MATERIAL FOR THIS TASK:
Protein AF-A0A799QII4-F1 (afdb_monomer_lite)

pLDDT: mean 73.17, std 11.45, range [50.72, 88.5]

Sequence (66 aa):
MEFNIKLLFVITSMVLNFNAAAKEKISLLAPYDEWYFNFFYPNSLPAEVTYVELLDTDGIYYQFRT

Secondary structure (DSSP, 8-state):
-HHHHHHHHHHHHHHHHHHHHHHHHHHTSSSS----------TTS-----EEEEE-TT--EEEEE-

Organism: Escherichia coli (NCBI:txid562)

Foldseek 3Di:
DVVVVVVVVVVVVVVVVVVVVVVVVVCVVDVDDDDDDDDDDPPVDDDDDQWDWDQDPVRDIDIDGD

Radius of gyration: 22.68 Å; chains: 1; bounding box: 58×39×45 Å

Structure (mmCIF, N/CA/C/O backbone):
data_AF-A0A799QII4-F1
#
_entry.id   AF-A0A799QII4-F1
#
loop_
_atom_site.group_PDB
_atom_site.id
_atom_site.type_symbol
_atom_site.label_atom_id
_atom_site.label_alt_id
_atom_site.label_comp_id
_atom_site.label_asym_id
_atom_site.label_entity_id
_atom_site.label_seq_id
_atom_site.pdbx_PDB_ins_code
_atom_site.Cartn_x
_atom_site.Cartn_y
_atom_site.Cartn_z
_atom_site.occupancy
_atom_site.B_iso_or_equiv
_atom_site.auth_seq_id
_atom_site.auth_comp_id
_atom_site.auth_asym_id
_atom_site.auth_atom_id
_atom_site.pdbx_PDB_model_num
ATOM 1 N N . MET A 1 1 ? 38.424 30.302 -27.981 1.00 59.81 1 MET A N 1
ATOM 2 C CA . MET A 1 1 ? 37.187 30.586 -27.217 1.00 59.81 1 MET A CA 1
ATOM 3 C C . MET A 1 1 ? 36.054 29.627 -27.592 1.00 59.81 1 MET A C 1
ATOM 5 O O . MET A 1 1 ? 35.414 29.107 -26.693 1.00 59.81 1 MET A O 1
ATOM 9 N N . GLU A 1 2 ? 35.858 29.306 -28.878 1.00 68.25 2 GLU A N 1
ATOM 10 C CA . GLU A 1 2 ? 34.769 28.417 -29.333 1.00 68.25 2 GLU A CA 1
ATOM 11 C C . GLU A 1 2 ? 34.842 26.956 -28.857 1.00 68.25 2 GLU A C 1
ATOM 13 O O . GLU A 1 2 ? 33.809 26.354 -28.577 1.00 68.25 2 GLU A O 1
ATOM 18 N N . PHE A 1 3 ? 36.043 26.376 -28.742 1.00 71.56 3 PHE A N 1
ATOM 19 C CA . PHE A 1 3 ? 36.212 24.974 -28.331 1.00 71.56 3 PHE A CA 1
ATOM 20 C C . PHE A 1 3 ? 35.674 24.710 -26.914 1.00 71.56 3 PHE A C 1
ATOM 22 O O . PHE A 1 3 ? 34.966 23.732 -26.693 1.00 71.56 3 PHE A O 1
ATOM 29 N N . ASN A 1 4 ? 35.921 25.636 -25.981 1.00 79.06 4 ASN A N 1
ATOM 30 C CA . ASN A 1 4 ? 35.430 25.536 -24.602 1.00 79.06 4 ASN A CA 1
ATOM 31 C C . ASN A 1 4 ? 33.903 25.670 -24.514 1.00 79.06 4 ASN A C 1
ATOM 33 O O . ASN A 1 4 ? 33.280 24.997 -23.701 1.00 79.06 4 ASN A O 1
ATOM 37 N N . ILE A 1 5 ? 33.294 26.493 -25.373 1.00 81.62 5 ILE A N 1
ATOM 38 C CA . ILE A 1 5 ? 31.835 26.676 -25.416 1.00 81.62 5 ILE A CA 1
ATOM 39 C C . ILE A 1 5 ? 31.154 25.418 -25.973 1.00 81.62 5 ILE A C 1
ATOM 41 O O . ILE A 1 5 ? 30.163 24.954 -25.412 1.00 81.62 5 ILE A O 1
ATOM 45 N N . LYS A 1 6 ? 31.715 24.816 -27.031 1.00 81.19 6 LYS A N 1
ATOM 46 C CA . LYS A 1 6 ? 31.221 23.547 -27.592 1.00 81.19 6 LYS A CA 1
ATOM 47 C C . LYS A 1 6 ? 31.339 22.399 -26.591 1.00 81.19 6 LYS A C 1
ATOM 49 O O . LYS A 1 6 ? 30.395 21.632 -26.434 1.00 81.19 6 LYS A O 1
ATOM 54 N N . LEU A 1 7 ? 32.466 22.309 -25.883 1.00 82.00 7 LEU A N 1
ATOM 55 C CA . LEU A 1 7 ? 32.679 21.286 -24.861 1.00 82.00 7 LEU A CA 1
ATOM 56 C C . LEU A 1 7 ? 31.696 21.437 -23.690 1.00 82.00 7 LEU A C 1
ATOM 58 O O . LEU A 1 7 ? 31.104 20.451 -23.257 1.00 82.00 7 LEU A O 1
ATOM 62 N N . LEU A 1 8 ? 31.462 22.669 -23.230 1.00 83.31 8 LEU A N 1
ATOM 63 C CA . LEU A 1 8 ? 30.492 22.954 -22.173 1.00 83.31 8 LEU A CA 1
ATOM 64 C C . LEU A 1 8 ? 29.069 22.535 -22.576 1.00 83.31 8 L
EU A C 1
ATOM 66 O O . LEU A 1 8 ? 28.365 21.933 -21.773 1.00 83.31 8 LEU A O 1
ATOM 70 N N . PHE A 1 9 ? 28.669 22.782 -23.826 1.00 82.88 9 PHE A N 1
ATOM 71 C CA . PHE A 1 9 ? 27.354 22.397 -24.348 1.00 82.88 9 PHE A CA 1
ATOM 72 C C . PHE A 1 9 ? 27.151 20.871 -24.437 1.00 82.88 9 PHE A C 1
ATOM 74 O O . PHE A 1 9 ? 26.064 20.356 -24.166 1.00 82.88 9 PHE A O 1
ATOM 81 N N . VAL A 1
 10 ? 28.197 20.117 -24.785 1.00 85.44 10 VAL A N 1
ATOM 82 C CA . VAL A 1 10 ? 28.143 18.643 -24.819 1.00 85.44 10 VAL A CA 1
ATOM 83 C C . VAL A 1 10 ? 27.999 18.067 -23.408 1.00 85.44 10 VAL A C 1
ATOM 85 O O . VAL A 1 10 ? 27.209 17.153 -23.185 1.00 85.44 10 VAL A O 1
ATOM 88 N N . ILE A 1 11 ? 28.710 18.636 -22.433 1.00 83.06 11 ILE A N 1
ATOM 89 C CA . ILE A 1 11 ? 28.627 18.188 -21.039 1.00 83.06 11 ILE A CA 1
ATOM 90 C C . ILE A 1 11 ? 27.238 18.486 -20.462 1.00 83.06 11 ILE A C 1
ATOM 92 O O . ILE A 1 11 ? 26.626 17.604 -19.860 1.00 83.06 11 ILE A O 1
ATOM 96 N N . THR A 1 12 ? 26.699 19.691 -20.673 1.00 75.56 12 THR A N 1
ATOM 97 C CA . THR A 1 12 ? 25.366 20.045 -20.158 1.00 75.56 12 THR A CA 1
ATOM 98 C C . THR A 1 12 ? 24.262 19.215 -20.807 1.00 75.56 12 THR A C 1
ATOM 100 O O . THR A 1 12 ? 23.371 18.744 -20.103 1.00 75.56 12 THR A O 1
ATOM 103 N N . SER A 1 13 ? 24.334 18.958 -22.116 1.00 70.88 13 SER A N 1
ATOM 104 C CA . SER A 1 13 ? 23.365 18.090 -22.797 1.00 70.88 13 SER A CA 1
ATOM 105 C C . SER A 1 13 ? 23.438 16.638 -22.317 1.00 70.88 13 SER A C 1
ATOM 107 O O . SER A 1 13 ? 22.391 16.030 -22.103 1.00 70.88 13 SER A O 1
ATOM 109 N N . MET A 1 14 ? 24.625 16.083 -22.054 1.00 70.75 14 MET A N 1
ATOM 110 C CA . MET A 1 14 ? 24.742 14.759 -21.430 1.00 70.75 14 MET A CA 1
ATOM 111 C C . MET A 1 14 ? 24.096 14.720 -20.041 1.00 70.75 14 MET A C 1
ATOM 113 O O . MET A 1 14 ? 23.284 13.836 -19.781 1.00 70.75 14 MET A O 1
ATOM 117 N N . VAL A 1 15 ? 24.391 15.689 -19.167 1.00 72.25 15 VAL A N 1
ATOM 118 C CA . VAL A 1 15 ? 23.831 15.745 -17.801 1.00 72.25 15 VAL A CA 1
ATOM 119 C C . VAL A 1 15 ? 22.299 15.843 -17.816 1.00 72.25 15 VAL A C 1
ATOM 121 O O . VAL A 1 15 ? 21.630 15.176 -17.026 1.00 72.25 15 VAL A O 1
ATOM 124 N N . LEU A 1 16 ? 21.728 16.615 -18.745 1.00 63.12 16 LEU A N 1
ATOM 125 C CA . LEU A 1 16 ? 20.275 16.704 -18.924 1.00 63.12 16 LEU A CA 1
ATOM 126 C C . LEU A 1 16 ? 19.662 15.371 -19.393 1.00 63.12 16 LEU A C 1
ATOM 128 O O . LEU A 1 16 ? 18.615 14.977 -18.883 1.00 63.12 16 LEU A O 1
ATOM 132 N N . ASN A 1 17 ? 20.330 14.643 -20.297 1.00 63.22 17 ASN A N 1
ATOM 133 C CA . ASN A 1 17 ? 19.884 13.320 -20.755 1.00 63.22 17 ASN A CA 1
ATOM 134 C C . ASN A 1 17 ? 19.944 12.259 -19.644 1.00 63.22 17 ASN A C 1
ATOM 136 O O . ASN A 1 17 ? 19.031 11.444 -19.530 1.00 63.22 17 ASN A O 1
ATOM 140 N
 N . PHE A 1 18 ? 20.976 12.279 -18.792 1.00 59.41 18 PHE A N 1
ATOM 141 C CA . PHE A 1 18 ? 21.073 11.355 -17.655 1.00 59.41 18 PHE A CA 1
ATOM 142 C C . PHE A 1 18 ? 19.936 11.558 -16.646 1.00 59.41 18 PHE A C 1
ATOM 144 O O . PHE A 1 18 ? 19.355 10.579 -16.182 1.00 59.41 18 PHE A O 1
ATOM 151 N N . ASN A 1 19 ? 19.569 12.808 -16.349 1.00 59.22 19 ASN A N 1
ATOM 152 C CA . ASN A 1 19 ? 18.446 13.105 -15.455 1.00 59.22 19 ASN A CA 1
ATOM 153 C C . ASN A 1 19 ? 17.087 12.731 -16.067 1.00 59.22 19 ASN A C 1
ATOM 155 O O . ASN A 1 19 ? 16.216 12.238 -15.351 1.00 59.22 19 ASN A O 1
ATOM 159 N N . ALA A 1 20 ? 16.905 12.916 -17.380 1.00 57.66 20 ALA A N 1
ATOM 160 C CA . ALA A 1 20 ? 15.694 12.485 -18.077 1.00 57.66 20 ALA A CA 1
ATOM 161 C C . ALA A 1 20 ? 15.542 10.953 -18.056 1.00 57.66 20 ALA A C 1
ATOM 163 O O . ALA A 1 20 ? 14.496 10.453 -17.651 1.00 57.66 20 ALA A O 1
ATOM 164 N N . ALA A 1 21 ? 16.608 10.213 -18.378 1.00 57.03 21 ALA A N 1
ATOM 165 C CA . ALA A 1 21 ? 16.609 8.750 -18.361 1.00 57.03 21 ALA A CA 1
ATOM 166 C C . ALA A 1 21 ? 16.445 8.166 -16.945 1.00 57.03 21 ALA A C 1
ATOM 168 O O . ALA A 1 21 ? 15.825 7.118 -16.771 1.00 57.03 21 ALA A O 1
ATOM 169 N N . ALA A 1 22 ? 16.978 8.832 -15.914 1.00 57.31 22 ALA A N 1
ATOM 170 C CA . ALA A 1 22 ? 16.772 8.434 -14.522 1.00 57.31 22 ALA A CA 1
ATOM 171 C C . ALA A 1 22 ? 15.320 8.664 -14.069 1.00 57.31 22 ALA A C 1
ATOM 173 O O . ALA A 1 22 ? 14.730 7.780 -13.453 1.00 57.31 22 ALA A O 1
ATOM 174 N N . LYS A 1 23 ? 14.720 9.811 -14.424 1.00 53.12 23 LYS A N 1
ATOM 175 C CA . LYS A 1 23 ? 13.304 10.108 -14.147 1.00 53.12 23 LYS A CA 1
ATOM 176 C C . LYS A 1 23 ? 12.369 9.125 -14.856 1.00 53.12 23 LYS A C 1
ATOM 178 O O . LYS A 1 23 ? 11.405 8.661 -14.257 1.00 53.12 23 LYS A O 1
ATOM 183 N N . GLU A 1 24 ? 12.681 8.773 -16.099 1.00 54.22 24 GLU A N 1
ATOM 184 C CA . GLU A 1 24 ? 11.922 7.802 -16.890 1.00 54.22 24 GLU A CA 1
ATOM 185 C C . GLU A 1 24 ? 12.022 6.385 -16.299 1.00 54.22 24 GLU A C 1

YOUR ASSIGNMENT: From the records above, print exactly the lines that run from the line with "ATOM 113 O O" to the line with "ATOM 132 N N", inclusive.

OUTPUT OF THE EXERCISE:
ATOM 113 O O . MET A 1 14 ? 23.284 13.836 -19.781 1.00 70.75 14 MET A O 1
ATOM 117 N N . VAL A 1 15 ? 24.391 15.689 -19.167 1.00 72.25 15 VAL A N 1
ATOM 118 C CA . VAL A 1 15 ? 23.831 15.745 -17.801 1.00 72.25 15 VAL A CA 1
ATOM 119 C C . VAL A 1 15 ? 22.299 15.843 -17.816 1.00 72.25 15 VAL A C 1
ATOM 121 O O . VAL A 1 15 ? 21.630 15.176 -17.026 1.00 72.25 15 VAL A O 1
ATOM 124 N N . LEU A 1 16 ? 21.728 16.615 -18.745 1.00 63.12 16 LEU A N 1
ATOM 125 C CA . LEU A 1 16 ? 20.275 16.704 -18.924 1.00 63.12 16 LEU A CA 1
ATOM 126 C C . LEU A 1 16 ? 19.662 15.371 -19.393 1.00 63.12 16 LEU A C 1
ATOM 128 O O . LEU A 1 16 ? 18.615 14.977 -18.883 1.00 63.12 16 LEU A O 1
ATOM 132 N N . ASN A 1 17 ? 20.330 14.643 -20.297 1.00 63.22 17 ASN A N 1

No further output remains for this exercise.